> [Task material]
◇ ◇ ◇
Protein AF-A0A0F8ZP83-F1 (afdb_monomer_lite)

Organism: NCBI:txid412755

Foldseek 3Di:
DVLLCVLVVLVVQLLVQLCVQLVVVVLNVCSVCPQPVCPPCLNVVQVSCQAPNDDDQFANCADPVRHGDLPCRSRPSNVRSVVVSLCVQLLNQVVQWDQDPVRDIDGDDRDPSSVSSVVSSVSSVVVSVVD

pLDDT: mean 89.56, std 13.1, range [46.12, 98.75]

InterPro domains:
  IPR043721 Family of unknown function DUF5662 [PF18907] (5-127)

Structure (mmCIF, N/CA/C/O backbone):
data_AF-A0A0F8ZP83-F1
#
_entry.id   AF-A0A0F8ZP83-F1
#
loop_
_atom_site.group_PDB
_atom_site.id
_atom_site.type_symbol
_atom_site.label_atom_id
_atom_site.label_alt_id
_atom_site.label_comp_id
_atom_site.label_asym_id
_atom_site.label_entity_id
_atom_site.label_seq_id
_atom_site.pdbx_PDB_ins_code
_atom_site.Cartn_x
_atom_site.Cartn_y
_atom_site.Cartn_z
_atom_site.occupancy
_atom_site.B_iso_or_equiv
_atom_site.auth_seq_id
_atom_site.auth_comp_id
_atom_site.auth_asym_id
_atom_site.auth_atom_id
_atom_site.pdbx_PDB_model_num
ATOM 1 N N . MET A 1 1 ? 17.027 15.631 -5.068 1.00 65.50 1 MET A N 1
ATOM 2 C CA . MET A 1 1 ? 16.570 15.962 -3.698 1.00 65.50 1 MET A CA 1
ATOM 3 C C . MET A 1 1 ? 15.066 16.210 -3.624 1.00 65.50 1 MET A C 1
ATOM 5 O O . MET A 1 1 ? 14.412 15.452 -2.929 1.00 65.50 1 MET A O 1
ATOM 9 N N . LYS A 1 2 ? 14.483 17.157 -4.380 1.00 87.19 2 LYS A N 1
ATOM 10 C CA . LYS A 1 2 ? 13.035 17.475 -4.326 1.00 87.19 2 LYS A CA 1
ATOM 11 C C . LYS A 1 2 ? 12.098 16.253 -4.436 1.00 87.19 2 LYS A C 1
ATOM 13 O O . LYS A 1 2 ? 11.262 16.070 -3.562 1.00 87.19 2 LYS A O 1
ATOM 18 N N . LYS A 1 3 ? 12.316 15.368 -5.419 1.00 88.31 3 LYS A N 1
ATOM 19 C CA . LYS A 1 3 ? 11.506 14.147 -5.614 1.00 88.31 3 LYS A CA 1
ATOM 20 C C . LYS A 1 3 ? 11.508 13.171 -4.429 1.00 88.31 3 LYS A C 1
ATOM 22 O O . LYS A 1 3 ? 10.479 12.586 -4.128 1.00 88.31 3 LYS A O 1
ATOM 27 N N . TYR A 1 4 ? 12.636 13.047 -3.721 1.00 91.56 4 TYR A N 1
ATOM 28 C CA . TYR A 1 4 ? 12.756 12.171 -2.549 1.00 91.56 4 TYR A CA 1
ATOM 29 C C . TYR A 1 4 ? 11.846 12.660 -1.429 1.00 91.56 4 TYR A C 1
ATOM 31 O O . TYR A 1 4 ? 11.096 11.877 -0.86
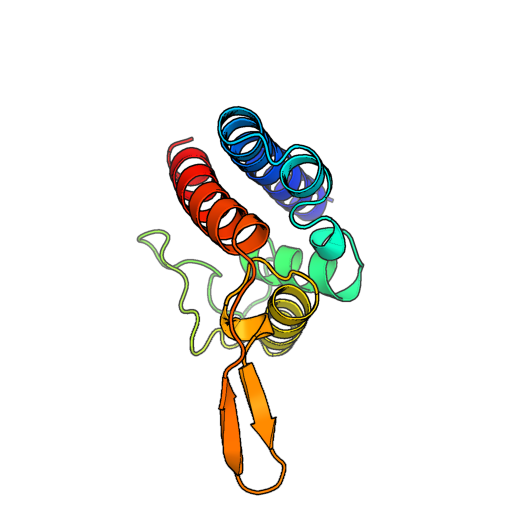1 1.00 91.56 4 TYR A O 1
ATOM 39 N N . PHE A 1 5 ? 11.881 13.967 -1.154 1.00 93.31 5 PHE A N 1
ATOM 40 C CA . PHE A 1 5 ? 11.021 14.583 -0.150 1.00 93.31 5 PHE A CA 1
ATOM 41 C C . PHE A 1 5 ? 9.548 14.539 -0.554 1.00 93.31 5 PHE A C 1
ATOM 43 O O . PHE A 1 5 ? 8.713 14.265 0.296 1.00 93.31 5 PHE A O 1
ATOM 50 N N . GLN A 1 6 ? 9.226 14.751 -1.834 1.00 91.31 6 GLN A N 1
ATOM 51 C CA . GLN A 1 6 ? 7.848 14.653 -2.324 1.00 91.31 6 GLN A CA 1
ATOM 52 C C . GLN A 1 6 ? 7.279 13.242 -2.146 1.00 91.31 6 GLN A C 1
ATOM 54 O O . GLN A 1 6 ? 6.196 13.093 -1.586 1.00 91.31 6 GLN A O 1
ATOM 59 N N . TYR A 1 7 ? 8.025 12.214 -2.559 1.00 93.00 7 TYR A N 1
ATOM 60 C CA . TYR A 1 7 ? 7.585 10.831 -2.406 1.00 93.00 7 TYR A CA 1
ATOM 61 C C . TYR A 1 7 ? 7.539 10.397 -0.935 1.00 93.00 7 TYR A C 1
ATOM 63 O O . TYR A 1 7 ? 6.557 9.804 -0.500 1.00 93.00 7 TYR A O 1
ATOM 71 N N . LEU A 1 8 ? 8.555 10.742 -0.136 1.00 95.69 8 LEU A N 1
ATOM 72 C CA . LEU A 1 8 ? 8.561 10.436 1.297 1.00 95.69 8 LEU A CA 1
ATOM 73 C C . LEU A 1 8 ? 7.386 11.104 2.022 1.00 95.69 8 LEU A C 1
ATOM 75 O O . LEU A 1 8 ? 6.731 10.466 2.842 1.00 95.69 8 LEU A O 1
ATOM 79 N N . TRP A 1 9 ? 7.097 12.369 1.705 1.00 94.69 9 TRP A N 1
ATOM 80 C CA . TRP A 1 9 ? 5.954 13.087 2.265 1.00 94.69 9 TRP A CA 1
ATOM 81 C C . TRP A 1 9 ? 4.629 12.427 1.886 1.00 94.69 9 TRP A C 1
ATOM 83 O O . TRP A 1 9 ? 3.775 12.243 2.751 1.00 94.69 9 TRP A O 1
ATOM 93 N N . TYR A 1 10 ? 4.485 12.011 0.625 1.00 93.00 10 TYR A N 1
ATOM 94 C CA . TYR A 1 10 ? 3.336 11.234 0.168 1.00 93.00 10 TYR A CA 1
ATOM 95 C C . TYR A 1 10 ? 3.164 9.942 0.983 1.00 93.00 10 TYR A C 1
ATOM 97 O O . TYR A 1 10 ? 2.094 9.722 1.542 1.00 93.00 10 TYR A O 1
ATOM 105 N N . VAL A 1 11 ? 4.224 9.142 1.147 1.00 95.56 11 VAL A N 1
ATOM 106 C CA . VAL A 1 11 ? 4.171 7.887 1.922 1.00 95.56 11 VAL A CA 1
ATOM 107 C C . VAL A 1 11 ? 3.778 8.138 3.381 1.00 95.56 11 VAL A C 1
◇ ◇ ◇
Starting at the first line of the material above, reproduce each line exactly up to and including the line with "ATOM 2 C CA".

Protein AF-A0A0F8ZP83-F1 (afdb_monomer_lite)

Organism: NCBI:txid412755

Foldseek 3Di:
DVLLCVLVVLVVQLLVQLCVQLVVVVLNVCSVCPQPVCPPCLNVVQVSCQAPNDDDQFANCADPVRHGDLPCRSRPSNVRSVVVSLCVQLLNQVVQWDQDPVRDIDGDDRDPSSVSSVVSSVSSVVVSVVD

pLDDT: mean 89.56, std 13.1, range [46.12, 98.75]

InterPro domains:
  IPR043721 Family of unknown function DUF5662 [PF18907] (5-127)

Structure (mmCIF, N/CA/C/O backbone):
data_AF-A0A0F8ZP83-F1
#
_entry.id   AF-A0A0F8ZP83-F1
#
loop_
_atom_site.group_PDB
_atom_site.id
_atom_site.type_symbol
_atom_site.label_atom_id
_atom_site.label_alt_id
_atom_site.label_comp_id
_atom_site.label_asym_id
_atom_site.label_entity_id
_atom_site.label_seq_id
_atom_site.pdbx_PDB_ins_code
_atom_site.Cartn_x
_atom_site.Cartn_y
_atom_site.Cartn_z
_atom_site.occupancy
_atom_site.B_iso_or_equiv
_atom_site.auth_seq_id
_atom_site.auth_comp_id
_atom_site.auth_asym_id
_atom_site.auth_atom_id
_atom_site.pdbx_PDB_model_num
ATOM 1 N N . MET A 1 1 ? 17.027 15.631 -5.068 1.00 65.50 1 MET A N 1
ATOM 2 C CA . MET A 1 1 ? 16.570 15.962 -3.698 1.00 65.50 1 MET A CA 1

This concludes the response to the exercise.